Reviewers found the writing clear and accessible, even though the content was not specifically new. Writing in The Globe and Mail, political philosopher Will Kymlicka called it a "clear and accessible overview" though "none of this is particularly new". Similarly, Harold Heft in The Montreal Gazette called Homer-Dixon a "master compiler" of information covered in magazines such as The New Yorker or Harper's. In the Quill & Quire, the reviewer noted, "Although none of the stresses Homer-Dixon speaks about are news, it is very rare to have all of them so deftly assembled and correlated." In the Toronto Star, the reviewer wrote that there "wasn't much in the book that I hadn't read in similarly themed books and articles, but Homer-Dixon's sheer thoroughness and level-headed tone somehow shredded the veil of cognitive dissonance".
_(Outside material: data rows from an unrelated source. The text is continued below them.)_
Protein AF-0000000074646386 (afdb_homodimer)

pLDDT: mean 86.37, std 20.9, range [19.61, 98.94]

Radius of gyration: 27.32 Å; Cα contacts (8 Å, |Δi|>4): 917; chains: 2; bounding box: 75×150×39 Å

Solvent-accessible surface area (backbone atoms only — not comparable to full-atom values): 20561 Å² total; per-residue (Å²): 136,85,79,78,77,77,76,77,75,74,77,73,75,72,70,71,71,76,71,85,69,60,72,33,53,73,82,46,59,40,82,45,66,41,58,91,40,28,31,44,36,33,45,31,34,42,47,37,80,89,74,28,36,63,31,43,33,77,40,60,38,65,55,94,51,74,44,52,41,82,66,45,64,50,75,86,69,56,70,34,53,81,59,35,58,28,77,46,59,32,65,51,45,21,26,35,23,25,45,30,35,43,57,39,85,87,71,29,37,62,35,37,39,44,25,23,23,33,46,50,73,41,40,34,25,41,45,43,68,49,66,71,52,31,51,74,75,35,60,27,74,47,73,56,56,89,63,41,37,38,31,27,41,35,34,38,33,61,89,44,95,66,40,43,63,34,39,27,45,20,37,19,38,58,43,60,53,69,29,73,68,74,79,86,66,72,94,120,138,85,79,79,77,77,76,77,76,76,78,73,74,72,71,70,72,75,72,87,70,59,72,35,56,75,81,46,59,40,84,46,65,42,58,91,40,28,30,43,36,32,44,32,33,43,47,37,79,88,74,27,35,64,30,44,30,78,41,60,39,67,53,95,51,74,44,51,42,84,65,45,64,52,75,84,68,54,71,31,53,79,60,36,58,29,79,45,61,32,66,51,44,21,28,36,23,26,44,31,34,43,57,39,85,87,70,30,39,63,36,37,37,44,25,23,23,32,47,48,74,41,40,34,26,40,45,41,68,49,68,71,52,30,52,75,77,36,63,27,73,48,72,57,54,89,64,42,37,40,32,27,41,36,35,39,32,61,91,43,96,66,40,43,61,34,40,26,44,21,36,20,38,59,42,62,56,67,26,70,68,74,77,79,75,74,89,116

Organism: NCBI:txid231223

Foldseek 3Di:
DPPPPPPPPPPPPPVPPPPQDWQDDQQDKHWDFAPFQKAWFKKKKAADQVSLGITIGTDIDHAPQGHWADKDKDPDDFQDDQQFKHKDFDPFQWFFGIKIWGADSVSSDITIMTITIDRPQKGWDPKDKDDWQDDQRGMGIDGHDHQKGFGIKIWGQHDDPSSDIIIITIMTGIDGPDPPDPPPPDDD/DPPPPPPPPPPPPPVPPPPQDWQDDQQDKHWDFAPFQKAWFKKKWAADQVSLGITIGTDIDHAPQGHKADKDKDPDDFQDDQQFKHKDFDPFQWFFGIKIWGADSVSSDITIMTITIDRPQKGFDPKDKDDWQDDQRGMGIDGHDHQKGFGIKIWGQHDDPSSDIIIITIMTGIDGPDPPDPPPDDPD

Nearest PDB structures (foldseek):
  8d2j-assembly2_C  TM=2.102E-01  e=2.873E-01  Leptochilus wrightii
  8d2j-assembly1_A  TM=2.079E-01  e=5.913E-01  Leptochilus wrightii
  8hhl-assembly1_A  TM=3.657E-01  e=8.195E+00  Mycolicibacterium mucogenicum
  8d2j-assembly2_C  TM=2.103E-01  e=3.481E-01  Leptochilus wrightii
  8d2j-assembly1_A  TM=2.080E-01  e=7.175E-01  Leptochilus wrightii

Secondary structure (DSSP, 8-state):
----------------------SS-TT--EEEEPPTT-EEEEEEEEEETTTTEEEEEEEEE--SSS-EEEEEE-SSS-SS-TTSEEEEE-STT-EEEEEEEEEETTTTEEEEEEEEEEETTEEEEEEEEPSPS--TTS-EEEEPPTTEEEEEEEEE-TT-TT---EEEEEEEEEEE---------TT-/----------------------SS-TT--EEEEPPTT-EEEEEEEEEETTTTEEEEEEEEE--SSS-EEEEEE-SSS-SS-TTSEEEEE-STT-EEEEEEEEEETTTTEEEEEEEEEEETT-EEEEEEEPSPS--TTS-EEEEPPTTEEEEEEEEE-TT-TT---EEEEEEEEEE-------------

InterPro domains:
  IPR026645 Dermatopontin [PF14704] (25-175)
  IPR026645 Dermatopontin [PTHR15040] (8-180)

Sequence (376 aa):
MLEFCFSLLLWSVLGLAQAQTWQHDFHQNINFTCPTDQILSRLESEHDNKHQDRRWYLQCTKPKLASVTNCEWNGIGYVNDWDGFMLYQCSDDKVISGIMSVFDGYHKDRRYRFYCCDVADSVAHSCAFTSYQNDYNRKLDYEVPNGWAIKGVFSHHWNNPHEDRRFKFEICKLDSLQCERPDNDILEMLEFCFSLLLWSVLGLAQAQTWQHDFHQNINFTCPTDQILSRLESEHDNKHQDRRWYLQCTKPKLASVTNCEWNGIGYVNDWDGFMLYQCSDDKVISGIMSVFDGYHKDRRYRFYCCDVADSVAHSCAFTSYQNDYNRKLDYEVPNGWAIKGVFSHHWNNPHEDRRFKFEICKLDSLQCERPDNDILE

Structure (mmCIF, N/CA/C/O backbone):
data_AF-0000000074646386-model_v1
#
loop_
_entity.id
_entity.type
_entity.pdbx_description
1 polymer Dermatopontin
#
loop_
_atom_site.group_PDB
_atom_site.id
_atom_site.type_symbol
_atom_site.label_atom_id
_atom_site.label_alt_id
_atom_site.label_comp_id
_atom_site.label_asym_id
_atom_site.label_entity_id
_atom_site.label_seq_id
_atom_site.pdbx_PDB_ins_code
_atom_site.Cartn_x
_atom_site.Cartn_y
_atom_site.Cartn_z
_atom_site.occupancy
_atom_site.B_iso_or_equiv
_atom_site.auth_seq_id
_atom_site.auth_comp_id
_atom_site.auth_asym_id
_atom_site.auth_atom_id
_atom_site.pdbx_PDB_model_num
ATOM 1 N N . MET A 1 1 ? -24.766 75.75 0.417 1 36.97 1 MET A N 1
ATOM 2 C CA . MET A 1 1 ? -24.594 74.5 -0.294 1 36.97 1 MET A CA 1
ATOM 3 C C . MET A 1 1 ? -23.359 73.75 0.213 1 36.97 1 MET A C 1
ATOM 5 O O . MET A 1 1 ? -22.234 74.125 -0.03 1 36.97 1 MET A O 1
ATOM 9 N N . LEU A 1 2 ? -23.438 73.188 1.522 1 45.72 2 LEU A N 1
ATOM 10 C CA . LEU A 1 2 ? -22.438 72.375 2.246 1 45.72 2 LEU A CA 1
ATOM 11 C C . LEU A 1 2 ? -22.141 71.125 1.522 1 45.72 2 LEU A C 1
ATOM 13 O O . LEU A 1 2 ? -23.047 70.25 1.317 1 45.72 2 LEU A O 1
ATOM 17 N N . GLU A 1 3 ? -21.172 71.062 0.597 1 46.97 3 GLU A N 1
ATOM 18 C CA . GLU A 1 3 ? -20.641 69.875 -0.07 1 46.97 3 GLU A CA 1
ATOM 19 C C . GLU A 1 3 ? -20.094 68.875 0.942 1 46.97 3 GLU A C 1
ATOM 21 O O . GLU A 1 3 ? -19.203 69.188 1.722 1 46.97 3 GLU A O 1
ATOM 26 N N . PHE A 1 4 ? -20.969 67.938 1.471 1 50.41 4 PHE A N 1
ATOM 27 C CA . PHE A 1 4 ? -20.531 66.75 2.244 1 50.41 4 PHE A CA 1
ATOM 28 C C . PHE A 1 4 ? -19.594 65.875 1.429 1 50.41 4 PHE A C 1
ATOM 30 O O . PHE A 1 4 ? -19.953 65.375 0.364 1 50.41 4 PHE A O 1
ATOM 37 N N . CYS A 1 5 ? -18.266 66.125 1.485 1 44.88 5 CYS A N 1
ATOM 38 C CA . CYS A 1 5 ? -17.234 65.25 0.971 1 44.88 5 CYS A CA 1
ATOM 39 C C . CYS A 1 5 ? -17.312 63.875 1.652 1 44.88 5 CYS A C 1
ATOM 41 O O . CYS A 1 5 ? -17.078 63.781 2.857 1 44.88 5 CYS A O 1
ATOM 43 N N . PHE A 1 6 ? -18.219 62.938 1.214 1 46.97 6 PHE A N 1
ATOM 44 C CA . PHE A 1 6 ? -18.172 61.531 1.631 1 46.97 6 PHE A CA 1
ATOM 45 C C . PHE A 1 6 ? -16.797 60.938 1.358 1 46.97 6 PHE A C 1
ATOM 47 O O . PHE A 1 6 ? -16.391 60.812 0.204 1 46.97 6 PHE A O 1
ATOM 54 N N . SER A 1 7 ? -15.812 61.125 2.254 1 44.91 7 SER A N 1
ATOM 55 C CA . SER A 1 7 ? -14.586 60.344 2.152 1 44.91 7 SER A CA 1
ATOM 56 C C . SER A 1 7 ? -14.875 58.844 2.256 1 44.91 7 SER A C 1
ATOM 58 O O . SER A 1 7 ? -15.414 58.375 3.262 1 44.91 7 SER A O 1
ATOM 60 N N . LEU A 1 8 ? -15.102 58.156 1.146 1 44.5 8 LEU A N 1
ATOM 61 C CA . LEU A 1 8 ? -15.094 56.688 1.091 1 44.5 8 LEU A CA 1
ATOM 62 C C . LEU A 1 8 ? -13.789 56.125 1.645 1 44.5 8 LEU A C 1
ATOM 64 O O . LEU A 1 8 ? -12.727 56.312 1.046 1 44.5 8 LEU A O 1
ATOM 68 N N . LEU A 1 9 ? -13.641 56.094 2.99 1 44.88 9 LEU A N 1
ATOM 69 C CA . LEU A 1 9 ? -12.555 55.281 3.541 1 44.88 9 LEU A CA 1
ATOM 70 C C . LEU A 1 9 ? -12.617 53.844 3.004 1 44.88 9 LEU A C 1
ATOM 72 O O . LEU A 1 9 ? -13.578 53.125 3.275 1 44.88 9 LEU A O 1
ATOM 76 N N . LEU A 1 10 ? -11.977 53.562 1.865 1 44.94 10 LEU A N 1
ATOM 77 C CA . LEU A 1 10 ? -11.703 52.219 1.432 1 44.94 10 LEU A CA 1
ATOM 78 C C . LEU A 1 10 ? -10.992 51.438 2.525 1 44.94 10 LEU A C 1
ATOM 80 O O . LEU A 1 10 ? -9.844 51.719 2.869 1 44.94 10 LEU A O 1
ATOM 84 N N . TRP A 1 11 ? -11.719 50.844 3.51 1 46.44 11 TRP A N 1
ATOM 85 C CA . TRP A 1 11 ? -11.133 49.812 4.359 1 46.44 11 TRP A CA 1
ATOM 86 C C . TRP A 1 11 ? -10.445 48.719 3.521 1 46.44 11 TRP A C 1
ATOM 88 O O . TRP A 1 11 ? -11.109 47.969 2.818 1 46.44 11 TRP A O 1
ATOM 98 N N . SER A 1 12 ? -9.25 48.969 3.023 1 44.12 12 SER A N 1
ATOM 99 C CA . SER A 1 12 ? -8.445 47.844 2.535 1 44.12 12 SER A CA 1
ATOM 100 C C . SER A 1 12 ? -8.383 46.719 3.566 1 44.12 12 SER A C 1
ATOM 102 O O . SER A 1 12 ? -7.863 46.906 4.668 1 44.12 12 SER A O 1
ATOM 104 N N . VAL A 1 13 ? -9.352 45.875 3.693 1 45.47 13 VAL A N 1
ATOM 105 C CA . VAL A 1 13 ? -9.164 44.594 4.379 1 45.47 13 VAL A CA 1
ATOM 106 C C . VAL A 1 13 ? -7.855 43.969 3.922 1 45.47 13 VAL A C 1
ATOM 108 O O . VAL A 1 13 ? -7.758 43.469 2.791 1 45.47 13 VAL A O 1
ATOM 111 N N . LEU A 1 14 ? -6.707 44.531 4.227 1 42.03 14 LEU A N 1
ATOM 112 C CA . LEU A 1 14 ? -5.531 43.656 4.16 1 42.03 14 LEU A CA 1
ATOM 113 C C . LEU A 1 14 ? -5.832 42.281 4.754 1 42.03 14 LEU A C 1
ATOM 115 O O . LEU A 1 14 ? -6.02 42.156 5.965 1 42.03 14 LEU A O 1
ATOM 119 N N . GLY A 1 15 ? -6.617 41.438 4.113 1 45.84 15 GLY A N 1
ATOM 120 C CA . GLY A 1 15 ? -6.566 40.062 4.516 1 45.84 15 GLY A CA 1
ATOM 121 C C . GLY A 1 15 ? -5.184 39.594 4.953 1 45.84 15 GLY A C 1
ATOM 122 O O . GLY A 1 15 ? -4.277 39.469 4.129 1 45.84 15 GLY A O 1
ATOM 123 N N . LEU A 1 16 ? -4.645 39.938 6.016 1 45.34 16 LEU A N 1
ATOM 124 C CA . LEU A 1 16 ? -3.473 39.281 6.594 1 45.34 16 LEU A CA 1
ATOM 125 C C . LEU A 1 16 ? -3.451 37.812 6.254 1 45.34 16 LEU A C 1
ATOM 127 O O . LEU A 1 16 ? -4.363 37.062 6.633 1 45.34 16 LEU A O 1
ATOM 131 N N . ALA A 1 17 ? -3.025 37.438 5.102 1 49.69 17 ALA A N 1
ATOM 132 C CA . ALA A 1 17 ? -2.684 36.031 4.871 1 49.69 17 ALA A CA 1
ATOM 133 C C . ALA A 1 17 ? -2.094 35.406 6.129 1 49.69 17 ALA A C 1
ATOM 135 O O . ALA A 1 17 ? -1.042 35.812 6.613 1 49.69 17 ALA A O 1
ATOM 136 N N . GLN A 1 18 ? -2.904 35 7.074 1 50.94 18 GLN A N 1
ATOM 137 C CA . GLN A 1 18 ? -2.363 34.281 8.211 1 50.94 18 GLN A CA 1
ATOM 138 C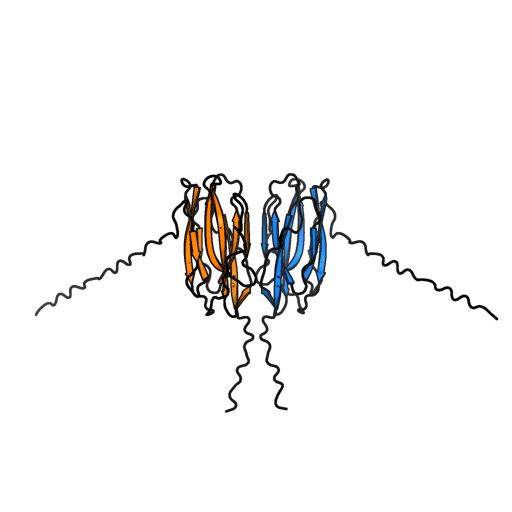 C . GLN A 1 18 ? -1.204 33.375 7.789 1 50.94 18 GLN A C 1
ATOM 140 O O . GLN A 1 18 ? -1.321 32.625 6.828 1 50.94 18 GLN A O 1
ATOM 145 N N . ALA A 1 19 ? 0.027 33.812 7.891 1 58.78 19 ALA A N 1
ATOM 146 C CA . ALA A 1 19 ? 1.279 33.125 7.621 1 58.78 19 ALA A CA 1
ATOM 147 C C . ALA A 1 19 ? 1.183 31.656 8.031 1 58.78 19 ALA A C 1
ATOM 149 O O . ALA A 1 19 ? 0.735 31.344 9.133 1 58.78 19 ALA A O 1
ATOM 150 N N . GLN A 1 20 ? 1.155 30.688 7.254 1 66.75 20 GLN A N 1
ATOM 151 C CA . GLN A 1 20 ? 1.256 29.266 7.543 1 66.75 20 GLN A CA 1
ATOM 152 C C . GLN A 1 20 ? 2.363 28.984 8.555 1 66.75 20 GLN A C 1
ATOM 154 O O . GLN A 1 20 ? 3.502 29.422 8.375 1 66.75 20 GLN A O 1
ATOM 159 N N . THR A 1 21 ? 1.935 28.609 9.766 1 88.12 21 THR A N 1
ATOM 160 C CA . THR A 1 21 ? 2.953 28.25 10.75 1 88.12 21 THR A CA 1
ATOM 161 C C . THR A 1 21 ? 3.213 26.75 10.742 1 88.12 21 THR A C 1
ATOM 163 O O . THR A 1 21 ? 2.279 25.953 10.859 1 88.12 21 THR A O 1
ATOM 166 N N . TRP A 1 22 ? 4.52 26.406 10.422 1 96.38 22 TRP A N 1
ATOM 167 C CA . TRP A 1 22 ? 4.957 25.016 10.484 1 96.38 22 TRP A CA 1
ATOM 168 C C . TRP A 1 22 ? 4.711 24.422 11.867 1 96.38 22 TRP A C 1
ATOM 170 O O . TRP A 1 22 ? 4.836 25.125 12.875 1 96.38 22 TRP A O 1
ATOM 180 N N . GLN A 1 23 ? 4.383 23.141 11.93 1 97.19 23 GLN A N 1
ATOM 181 C CA . GLN A 1 23 ? 4.137 22.469 13.203 1 97.19 23 GLN A CA 1
ATOM 182 C C . GLN A 1 23 ? 5.418 22.359 14.023 1 97.19 23 GLN A C 1
ATOM 184 O O . GLN A 1 23 ? 5.371 22.25 15.25 1 97.19 23 GLN A O 1
ATOM 189 N N . HIS A 1 24 ? 6.523 22.312 13.422 1 97.56 24 HIS A N 1
ATOM 190 C CA . HIS A 1 24 ? 7.84 22.234 14.047 1 97.56 24 HIS A CA 1
ATOM 191 C C . HIS A 1 24 ? 8.914 22.812 13.133 1 97.56 24 HIS A C 1
ATOM 193 O O . HIS A 1 24 ? 8.695 22.969 11.93 1 97.56 24 HIS A O 1
ATOM 199 N N . ASP A 1 25 ? 10.047 23.141 13.734 1 97.38 25 ASP A N 1
ATOM 200 C CA . ASP A 1 25 ? 11.203 23.547 12.945 1 97.38 25 ASP A CA 1
ATOM 201 C C . ASP A 1 25 ? 12.102 22.359 12.633 1 97.38 25 ASP A C 1
ATOM 203 O O . ASP A 1 25 ? 11.875 21.25 13.125 1 97.38 25 ASP A O 1
ATOM 207 N N . PHE A 1 26 ? 13.102 22.641 11.711 1 98.12 26 PHE A N 1
ATOM 208 C CA . PHE A 1 26 ? 14.047 21.594 11.352 1 98.12 26 PHE A CA 1
ATOM 209 C C . PHE A 1 26 ? 14.727 21.031 12.594 1 98.12 26 PHE A C 1
ATOM 211 O O . PHE A 1 26 ? 15.031 21.766 13.531 1 98.12 26 PHE A O 1
ATOM 218 N N . HIS A 1 27 ? 14.953 19.703 12.57 1 98.38 27 HIS A N 1
ATOM 219 C CA . HIS A 1 27 ? 15.648 18.938 13.602 1 98.38 27 HIS A CA 1
ATOM 220 C C . HIS A 1 27 ? 14.805 18.828 14.867 1 98.38 27 HIS A C 1
ATOM 222 O O . HIS A 1 27 ? 15.25 18.266 15.867 1 98.38 27 HIS A O 1
ATOM 228 N N . GLN A 1 28 ? 13.594 19.391 14.883 1 98.31 28 GLN A N 1
ATOM 229 C CA . GLN A 1 28 ? 12.68 19.25 16.016 1 98.31 28 GLN A CA 1
ATOM 230 C C . GLN A 1 28 ? 11.695 18.109 15.773 1 98.31 28 GLN A C 1
ATOM 232 O O . GLN A 1 28 ? 11.398 17.766 14.633 1 98.31 28 GLN A O 1
ATOM 237 N N . ASN A 1 29 ? 11.219 17.531 16.875 1 98.06 29 ASN A N 1
ATOM 238 C CA . ASN A 1 29 ? 10.203 16.484 16.797 1 98.06 29 ASN A CA 1
ATOM 239 C C . ASN A 1 29 ? 8.82 17.062 16.547 1 98.06 29 ASN A C 1
ATOM 241 O O . ASN A 1 29 ? 8.57 18.234 16.859 1 98.06 29 ASN A O 1
ATOM 245 N N . ILE A 1 30 ? 7.992 16.281 15.938 1 98.12 30 ILE A N 1
ATOM 246 C CA . ILE A 1 30 ? 6.586 16.641 15.805 1 98.12 30 ILE A CA 1
ATOM 247 C C . ILE A 1 30 ? 5.719 15.617 16.531 1 98.12 30 ILE A C 1
ATOM 249 O O . ILE A 1 30 ? 6.012 14.422 16.516 1 98.12 30 ILE A O 1
ATOM 253 N N . ASN A 1 31 ? 4.785 16.062 17.312 1 98.12 31 ASN A N 1
ATOM 254 C CA . ASN A 1 31 ? 3.717 15.312 17.969 1 98.12 31 ASN A CA 1
ATOM 255 C C . ASN A 1 31 ? 2.365 16 17.797 1 98.12 31 ASN A C 1
ATOM 257 O O . ASN A 1 31 ? 1.958 16.797 18.641 1 98.12 31 ASN A O 1
ATOM 261 N N . PHE A 1 32 ? 1.747 15.609 16.703 1 98.56 32 PHE A N 1
ATOM 262 C CA . PHE A 1 32 ? 0.55 16.328 16.281 1 98.56 32 PHE A CA 1
ATOM 263 C C . PHE A 1 32 ? -0.645 15.383 16.203 1 98.56 32 PHE A C 1
ATOM 265 O O . PHE A 1 32 ? -0.554 14.305 15.617 1 98.56 32 PHE A O 1
ATOM 272 N N . THR A 1 33 ? -1.726 15.766 16.828 1 98.62 33 THR A N 1
ATOM 273 C CA . THR A 1 33 ? -3.018 15.125 16.609 1 98.62 33 THR A CA 1
ATOM 274 C C . THR A 1 33 ? -4.07 16.156 16.203 1 98.62 33 THR A C 1
ATOM 276 O O . THR A 1 33 ? -4.059 17.281 16.688 1 98.62 33 THR A O 1
ATOM 279 N N . CYS A 1 34 ? -4.957 15.727 15.359 1 98.31 34 CYS A N 1
ATOM 280 C CA . CYS A 1 34 ? -6.055 16.594 14.945 1 98.31 34 CYS A CA 1
ATOM 281 C C . CYS A 1 34 ? -6.953 16.938 16.125 1 98.31 34 CYS A C 1
ATOM 283 O O . CYS A 1 34 ? -7.094 16.125 17.062 1 98.31 34 CYS A O 1
ATOM 285 N N . PRO A 1 35 ? -7.59 18.125 16.031 1 96.56 35 PRO A N 1
ATOM 286 C CA . PRO A 1 35 ? -8.641 18.406 17.016 1 96.56 35 PRO A CA 1
ATOM 287 C C . PRO A 1 35 ? -9.742 17.359 17.031 1 96.56 35 PRO A C 1
ATOM 289 O O . PRO A 1 35 ? -9.875 16.578 16.078 1 96.56 35 PRO A O 1
ATOM 292 N N . THR A 1 36 ? -10.477 17.391 18.172 1 95.31 36 THR A N 1
ATOM 293 C CA . THR A 1 36 ? -11.562 16.438 18.359 1 95.31 36 THR A CA 1
ATOM 294 C C . THR A 1 36 ? -12.469 16.391 17.125 1 95.31 36 THR A C 1
ATOM 296 O O . THR A 1 36 ? -12.812 17.438 16.578 1 95.31 36 THR A O 1
ATOM 299 N N . ASP A 1 37 ? -12.797 15.312 16.641 1 96.44 37 ASP A N 1
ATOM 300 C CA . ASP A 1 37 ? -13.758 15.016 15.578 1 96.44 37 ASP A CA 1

The book also received positive reviews, noting the quality of the writing, in Grist, The Ecologist, and Environment. Barbara Julian of the Victoria Times Colonist also addresses the issue of the seeming dearth of solutions in the book and rounds out the argument when she writes in her review: "Every resident of the planet should be capable of joining the discussion about remedies. Thomas Homer-Dixon does his part in providing entry points for readers who are interested, in the form of research sources and websites to consult and to communicate through, including his own." Providing a summary, John Ikenberry wrote in Foreign Affairs: "Homer-Dixon offers a striking vision of how to confront the world of risk and uncertainty, calling for 'resilience-enhancing' strategies that protect food—and energy—supply networks and that can better cope with surprise."

Several reviewers identified the book's ending as its weakness. Kymlicka wrote that "his discussion of what we should do in response to these challenges...[is] disappointing". Heft wrote that the book's weakness was in guessing what Heft called "fictional doomsday scenario[s]" because there are ultimately "an infinite number of possible destinies".